--- Supplied records ---

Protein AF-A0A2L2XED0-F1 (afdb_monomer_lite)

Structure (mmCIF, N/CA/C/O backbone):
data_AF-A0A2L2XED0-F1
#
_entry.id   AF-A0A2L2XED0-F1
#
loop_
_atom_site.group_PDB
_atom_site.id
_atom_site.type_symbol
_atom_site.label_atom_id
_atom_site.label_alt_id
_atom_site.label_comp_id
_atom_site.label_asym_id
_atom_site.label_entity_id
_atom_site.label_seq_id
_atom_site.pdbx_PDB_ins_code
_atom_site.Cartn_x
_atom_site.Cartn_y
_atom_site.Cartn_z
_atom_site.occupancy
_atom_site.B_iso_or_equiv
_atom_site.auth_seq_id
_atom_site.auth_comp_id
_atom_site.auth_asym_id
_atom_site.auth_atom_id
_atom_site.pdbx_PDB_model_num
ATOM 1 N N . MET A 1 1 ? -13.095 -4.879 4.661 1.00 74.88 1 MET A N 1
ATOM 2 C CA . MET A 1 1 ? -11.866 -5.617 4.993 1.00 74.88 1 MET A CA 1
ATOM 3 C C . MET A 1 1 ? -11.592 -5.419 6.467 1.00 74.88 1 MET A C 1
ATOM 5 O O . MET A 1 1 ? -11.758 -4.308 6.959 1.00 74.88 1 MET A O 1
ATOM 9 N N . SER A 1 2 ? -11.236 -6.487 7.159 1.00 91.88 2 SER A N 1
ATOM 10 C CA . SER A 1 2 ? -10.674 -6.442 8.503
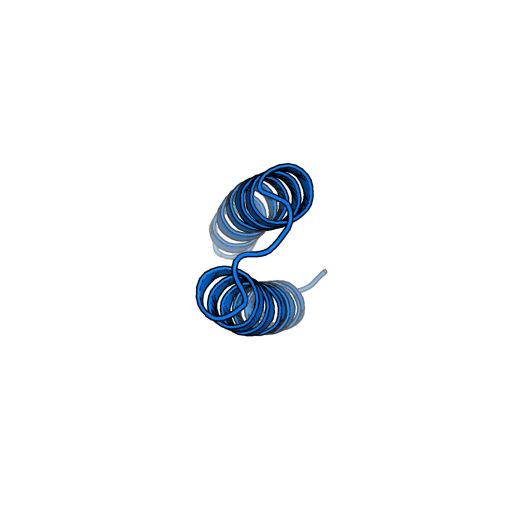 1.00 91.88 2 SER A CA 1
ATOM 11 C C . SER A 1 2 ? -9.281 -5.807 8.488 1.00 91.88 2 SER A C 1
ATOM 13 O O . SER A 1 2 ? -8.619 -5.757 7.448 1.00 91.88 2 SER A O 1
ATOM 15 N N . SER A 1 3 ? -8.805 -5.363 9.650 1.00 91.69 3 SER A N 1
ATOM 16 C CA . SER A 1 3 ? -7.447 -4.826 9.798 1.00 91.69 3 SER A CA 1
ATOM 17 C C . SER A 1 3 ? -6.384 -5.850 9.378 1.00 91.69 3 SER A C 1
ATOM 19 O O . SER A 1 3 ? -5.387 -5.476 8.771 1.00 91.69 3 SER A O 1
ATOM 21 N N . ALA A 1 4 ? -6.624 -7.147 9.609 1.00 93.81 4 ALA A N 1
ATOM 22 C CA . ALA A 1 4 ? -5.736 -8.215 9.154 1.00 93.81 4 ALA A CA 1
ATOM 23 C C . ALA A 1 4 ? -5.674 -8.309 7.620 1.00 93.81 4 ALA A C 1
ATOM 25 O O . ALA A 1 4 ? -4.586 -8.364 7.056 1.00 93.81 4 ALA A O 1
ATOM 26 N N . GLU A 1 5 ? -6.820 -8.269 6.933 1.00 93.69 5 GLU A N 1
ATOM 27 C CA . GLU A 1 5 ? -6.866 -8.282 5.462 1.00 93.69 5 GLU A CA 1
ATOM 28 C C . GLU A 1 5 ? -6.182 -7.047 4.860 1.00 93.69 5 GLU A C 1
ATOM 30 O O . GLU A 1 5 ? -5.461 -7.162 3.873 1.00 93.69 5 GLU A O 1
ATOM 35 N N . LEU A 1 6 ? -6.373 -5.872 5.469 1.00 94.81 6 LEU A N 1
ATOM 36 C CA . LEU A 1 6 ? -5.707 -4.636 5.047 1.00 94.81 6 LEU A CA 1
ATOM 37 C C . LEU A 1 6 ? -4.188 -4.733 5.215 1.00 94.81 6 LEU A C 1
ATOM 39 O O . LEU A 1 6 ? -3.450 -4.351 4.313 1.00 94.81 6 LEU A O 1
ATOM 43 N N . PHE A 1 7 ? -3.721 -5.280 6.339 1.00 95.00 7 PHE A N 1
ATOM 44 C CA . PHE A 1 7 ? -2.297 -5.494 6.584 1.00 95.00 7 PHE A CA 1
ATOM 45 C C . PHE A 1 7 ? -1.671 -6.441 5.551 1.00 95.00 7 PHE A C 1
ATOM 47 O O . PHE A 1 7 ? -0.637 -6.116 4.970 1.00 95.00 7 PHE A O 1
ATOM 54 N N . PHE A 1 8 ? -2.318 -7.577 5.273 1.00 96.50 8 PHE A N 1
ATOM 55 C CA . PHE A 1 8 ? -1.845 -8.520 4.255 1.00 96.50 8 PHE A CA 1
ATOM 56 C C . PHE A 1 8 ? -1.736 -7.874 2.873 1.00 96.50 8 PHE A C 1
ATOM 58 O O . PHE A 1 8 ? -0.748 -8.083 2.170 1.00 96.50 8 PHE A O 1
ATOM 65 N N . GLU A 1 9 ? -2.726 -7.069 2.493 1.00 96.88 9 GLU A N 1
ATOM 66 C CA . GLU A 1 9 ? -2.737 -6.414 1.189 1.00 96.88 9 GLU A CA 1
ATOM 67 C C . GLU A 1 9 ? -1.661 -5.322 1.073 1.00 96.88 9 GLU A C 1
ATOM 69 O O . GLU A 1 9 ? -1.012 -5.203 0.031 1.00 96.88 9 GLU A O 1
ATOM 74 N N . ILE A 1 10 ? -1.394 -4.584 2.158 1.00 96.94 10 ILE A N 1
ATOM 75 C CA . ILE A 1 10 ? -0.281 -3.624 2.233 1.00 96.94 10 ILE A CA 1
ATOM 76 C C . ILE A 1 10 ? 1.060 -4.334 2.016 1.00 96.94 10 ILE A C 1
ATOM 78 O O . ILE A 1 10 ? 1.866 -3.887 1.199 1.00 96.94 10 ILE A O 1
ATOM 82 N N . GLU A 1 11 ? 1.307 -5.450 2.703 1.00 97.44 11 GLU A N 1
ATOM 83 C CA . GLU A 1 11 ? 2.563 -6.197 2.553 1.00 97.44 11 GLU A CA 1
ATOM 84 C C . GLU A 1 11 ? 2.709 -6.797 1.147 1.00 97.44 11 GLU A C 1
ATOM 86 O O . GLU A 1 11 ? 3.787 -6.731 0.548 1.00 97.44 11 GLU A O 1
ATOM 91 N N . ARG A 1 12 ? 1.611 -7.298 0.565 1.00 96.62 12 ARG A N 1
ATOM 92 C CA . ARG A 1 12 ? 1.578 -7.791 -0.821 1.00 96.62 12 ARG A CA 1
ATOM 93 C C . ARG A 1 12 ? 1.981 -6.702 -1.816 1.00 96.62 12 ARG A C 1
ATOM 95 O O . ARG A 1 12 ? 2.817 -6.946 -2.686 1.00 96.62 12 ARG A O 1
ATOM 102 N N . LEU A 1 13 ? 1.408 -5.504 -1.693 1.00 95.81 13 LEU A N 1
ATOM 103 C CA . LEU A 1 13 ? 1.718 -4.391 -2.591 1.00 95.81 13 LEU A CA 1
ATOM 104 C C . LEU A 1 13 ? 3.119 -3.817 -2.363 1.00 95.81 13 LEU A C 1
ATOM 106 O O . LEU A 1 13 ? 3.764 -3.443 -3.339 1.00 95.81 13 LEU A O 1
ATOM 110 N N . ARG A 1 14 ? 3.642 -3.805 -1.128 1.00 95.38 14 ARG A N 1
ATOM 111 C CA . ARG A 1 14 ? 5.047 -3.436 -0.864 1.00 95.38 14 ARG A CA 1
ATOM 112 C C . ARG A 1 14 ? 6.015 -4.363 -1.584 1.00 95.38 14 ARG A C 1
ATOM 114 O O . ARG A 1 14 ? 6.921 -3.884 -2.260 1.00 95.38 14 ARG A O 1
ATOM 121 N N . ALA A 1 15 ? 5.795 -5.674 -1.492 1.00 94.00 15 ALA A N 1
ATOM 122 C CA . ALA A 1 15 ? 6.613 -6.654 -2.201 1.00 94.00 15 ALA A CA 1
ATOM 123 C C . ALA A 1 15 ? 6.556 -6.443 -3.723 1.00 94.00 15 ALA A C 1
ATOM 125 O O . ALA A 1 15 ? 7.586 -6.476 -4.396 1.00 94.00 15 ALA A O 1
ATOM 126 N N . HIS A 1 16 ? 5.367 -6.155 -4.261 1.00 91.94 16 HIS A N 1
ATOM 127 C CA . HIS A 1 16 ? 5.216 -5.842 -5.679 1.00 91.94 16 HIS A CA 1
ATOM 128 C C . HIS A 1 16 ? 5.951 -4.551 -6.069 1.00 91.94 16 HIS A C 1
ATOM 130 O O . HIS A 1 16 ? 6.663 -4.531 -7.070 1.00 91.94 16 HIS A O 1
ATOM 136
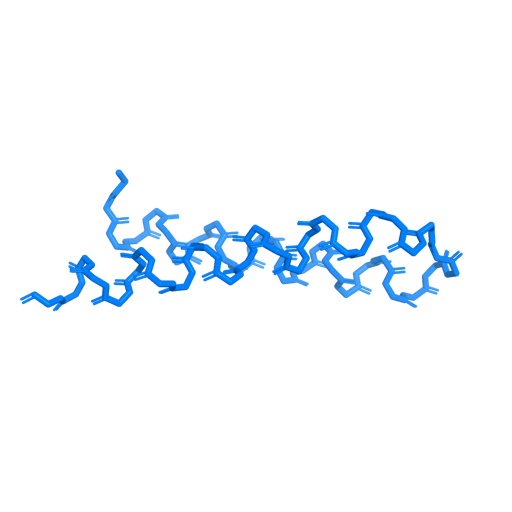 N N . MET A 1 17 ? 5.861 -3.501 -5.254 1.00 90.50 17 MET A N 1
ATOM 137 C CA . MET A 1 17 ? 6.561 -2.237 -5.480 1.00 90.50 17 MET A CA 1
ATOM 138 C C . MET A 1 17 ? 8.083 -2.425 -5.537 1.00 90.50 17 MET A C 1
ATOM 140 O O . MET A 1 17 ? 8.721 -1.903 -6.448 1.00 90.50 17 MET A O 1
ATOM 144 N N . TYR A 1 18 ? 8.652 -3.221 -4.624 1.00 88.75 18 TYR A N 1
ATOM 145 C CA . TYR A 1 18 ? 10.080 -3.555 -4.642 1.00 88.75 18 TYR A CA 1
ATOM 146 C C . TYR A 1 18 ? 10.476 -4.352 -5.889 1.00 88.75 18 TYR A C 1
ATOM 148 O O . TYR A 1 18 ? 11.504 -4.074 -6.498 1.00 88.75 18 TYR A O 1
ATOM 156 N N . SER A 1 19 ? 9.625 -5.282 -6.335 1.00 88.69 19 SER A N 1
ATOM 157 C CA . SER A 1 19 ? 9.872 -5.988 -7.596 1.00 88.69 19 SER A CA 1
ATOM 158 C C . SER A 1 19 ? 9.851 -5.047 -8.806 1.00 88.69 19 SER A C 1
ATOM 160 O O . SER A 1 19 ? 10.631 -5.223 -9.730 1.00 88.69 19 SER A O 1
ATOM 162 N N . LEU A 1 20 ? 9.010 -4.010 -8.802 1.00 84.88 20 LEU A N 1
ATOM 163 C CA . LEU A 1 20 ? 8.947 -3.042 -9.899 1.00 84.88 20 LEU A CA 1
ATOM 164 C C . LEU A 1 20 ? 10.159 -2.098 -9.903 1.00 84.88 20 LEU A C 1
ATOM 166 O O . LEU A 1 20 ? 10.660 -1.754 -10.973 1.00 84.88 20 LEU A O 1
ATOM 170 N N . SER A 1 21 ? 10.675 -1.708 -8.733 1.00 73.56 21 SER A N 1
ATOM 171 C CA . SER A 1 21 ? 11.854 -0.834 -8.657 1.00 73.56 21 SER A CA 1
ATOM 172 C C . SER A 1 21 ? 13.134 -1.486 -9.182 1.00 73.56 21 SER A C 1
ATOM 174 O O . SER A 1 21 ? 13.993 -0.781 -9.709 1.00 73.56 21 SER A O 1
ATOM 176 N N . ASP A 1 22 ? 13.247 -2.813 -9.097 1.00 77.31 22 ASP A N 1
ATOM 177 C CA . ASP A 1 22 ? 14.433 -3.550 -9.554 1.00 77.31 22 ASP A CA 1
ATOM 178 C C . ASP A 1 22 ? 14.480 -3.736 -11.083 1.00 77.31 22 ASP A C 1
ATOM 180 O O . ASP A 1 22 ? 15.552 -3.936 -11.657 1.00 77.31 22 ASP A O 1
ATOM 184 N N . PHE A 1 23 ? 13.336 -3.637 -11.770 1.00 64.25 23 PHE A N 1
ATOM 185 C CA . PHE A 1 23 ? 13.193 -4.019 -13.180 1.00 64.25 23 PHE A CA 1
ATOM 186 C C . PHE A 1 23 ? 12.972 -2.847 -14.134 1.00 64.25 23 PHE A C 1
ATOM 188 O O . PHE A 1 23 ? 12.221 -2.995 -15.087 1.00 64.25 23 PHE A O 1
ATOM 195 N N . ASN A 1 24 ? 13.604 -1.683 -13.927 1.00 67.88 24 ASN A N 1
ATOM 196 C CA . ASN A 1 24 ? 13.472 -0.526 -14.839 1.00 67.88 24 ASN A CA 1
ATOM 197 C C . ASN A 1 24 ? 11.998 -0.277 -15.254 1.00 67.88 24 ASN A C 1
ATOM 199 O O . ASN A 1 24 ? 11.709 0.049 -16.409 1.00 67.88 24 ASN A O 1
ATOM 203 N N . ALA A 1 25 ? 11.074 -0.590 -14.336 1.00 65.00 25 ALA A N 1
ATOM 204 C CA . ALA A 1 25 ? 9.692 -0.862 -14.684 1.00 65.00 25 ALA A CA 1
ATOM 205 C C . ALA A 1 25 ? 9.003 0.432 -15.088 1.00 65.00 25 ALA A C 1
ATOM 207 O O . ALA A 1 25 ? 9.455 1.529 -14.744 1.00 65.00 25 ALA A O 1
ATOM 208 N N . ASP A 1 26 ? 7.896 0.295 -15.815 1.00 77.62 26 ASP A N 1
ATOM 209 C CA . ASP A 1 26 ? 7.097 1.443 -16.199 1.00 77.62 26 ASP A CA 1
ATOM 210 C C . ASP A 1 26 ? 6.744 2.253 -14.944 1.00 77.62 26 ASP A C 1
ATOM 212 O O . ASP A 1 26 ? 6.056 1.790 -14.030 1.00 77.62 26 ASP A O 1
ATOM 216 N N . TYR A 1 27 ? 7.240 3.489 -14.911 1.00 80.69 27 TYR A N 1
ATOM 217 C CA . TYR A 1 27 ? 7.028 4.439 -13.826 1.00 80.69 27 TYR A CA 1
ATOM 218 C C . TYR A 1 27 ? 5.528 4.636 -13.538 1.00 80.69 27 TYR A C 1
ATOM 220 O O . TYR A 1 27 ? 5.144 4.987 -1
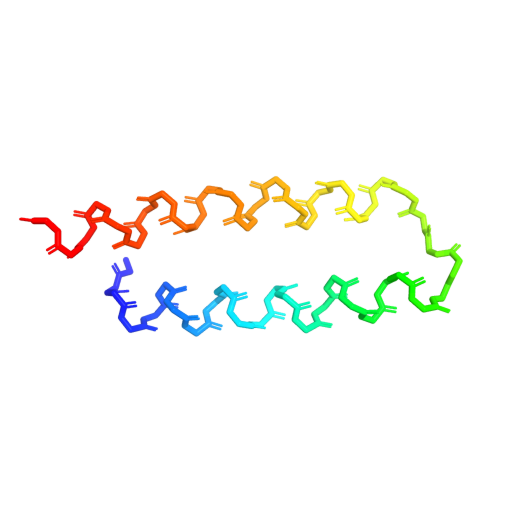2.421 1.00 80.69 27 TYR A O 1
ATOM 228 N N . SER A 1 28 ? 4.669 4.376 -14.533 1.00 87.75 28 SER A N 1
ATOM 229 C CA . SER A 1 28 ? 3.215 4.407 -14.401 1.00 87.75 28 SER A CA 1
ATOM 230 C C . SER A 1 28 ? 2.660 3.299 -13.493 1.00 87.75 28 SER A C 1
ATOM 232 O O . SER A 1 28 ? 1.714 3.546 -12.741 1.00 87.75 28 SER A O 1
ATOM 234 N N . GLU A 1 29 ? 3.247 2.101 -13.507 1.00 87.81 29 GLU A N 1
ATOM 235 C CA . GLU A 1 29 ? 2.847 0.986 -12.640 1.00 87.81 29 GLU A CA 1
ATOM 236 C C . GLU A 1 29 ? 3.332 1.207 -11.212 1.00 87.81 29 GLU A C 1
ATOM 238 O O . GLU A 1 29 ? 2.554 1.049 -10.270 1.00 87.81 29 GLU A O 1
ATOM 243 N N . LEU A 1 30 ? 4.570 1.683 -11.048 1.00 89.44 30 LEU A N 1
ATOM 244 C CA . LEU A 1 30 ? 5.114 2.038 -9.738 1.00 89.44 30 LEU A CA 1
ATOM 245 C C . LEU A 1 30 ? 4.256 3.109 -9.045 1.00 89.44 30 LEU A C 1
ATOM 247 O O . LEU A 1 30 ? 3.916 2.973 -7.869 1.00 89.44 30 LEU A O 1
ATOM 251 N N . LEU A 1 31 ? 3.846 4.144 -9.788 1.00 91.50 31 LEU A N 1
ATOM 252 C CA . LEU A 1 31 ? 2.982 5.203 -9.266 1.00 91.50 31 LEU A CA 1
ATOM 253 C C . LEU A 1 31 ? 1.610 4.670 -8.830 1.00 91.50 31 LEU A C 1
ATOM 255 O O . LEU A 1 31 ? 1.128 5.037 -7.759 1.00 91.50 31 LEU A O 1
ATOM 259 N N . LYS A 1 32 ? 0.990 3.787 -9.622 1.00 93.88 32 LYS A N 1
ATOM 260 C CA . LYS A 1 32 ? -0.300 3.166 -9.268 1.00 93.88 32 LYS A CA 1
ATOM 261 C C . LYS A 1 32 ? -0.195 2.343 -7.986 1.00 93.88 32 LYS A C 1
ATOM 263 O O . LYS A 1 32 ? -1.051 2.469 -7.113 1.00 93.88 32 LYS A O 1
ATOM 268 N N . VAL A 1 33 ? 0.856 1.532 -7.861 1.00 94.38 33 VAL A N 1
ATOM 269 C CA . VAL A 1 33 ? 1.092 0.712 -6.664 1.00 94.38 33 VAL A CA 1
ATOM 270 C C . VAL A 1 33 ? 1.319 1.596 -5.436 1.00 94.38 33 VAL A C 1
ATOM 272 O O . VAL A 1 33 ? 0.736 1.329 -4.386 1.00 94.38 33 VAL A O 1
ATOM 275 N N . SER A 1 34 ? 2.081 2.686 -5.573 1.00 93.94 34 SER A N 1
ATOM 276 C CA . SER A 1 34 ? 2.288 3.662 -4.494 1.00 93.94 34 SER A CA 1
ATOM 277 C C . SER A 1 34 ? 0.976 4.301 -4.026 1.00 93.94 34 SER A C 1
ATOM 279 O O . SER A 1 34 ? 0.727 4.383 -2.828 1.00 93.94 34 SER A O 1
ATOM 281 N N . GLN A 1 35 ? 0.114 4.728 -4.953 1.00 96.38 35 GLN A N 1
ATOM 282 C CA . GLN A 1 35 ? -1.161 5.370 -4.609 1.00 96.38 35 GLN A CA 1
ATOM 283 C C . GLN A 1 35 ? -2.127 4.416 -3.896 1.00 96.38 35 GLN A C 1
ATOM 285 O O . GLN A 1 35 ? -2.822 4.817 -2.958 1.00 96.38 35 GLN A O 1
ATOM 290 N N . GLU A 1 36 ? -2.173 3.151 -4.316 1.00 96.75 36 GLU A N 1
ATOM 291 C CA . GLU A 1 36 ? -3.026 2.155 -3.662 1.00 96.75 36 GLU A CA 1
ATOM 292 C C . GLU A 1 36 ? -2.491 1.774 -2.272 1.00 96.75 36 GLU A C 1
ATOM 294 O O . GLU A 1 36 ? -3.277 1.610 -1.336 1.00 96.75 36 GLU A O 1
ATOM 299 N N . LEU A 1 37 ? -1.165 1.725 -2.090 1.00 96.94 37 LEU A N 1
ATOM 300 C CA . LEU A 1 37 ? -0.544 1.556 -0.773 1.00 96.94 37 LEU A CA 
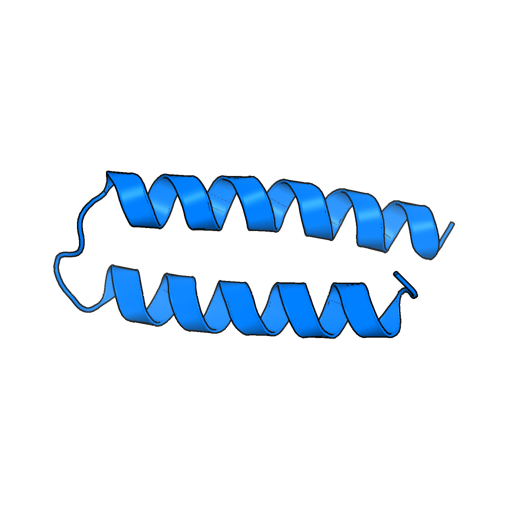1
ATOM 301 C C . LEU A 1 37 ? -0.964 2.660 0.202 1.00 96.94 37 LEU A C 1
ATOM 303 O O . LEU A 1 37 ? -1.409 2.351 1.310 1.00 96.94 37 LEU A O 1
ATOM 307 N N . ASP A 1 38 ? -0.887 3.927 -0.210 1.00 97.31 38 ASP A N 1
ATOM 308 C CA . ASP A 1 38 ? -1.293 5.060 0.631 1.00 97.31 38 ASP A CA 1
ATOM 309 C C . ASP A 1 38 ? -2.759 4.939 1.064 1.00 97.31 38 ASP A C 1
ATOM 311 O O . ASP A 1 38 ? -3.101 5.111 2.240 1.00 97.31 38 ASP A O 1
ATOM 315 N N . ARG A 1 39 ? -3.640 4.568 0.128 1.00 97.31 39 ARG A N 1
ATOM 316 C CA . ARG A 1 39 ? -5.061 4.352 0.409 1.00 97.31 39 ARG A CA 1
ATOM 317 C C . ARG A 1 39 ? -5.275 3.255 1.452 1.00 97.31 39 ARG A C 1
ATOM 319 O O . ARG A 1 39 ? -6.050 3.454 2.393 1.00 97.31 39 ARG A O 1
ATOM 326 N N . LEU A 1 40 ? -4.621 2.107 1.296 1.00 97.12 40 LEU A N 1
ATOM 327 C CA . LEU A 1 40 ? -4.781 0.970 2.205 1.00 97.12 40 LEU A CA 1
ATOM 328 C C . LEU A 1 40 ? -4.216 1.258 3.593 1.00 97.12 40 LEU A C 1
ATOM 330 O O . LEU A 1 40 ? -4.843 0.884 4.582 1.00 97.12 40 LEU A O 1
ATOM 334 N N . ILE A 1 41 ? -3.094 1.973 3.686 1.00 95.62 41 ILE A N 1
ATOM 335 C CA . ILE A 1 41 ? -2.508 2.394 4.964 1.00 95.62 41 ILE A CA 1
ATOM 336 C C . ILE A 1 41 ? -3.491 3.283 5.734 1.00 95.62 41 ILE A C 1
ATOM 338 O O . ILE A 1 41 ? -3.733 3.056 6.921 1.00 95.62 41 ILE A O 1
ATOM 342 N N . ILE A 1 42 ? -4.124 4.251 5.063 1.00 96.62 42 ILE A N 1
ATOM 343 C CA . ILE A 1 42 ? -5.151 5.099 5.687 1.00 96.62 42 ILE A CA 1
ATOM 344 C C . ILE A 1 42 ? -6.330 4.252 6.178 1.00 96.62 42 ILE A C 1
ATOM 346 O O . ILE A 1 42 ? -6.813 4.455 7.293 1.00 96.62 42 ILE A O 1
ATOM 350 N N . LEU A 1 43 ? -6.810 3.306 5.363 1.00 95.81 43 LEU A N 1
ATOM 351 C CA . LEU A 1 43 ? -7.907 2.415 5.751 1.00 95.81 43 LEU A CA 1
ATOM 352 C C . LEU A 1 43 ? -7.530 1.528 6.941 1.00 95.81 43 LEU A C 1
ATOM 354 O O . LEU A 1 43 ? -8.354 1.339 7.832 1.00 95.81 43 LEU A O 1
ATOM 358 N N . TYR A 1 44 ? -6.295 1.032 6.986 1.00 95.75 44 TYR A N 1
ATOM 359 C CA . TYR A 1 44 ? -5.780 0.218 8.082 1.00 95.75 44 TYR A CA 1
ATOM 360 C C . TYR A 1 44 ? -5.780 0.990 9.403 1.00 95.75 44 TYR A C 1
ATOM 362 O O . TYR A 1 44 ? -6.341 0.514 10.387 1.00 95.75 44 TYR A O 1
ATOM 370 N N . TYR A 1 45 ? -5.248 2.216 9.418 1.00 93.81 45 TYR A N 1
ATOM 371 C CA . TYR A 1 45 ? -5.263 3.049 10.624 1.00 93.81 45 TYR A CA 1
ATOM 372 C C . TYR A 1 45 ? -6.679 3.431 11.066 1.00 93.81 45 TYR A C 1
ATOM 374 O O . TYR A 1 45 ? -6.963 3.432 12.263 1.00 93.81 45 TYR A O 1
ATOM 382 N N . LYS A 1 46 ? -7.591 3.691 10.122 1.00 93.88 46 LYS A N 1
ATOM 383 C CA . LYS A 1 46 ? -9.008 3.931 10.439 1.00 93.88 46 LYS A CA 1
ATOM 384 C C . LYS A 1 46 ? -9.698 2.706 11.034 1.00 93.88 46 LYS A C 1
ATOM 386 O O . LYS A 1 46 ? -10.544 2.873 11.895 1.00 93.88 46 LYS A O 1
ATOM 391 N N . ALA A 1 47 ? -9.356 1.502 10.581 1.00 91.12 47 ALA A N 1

---

- [Exercise prompt] Only one stretch of the records above is wanted: the lines between the one holding "ATOM 157 C CA" and the one holding "ATOM 171 C CA", inclusive, reproduced exactly.

- [Exercise output]
ATOM 157 C CA . SER A 1 19 ? 9.872 -5.988 -7.596 1.00 88.69 19 SER A CA 1
ATOM 158 C C . SER A 1 19 ? 9.851 -5.047 -8.806 1.00 88.69 19 SER A C 1
ATOM 160 O O . SER A 1 19 ? 10.631 -5.223 -9.730 1.00 88.69 19 SER A O 1
ATOM 162 N N . LEU A 1 20 ? 9.010 -4.010 -8.802 1.00 84.88 20 LEU A N 1
ATOM 163 C CA . LEU A 1 20 ? 8.947 -3.042 -9.899 1.00 84.88 20 LEU A CA 1
ATOM 164 C C . LEU A 1 20 ? 10.159 -2.098 -9.903 1.00 84.88 20 LEU A C 1
ATOM 166 O O . LEU A 1 20 ? 10.660 -1.754 -10.973 1.00 84.88 20 LEU A O 1
ATOM 170 N N . SER A 1 21 ? 10.675 -1.708 -8.733 1.00 73.56 21 SER A N 1
ATOM 171 C CA . SER A 1 21 ? 11.854 -0.834 -8.657 1.00 73.56 21 SER A CA 1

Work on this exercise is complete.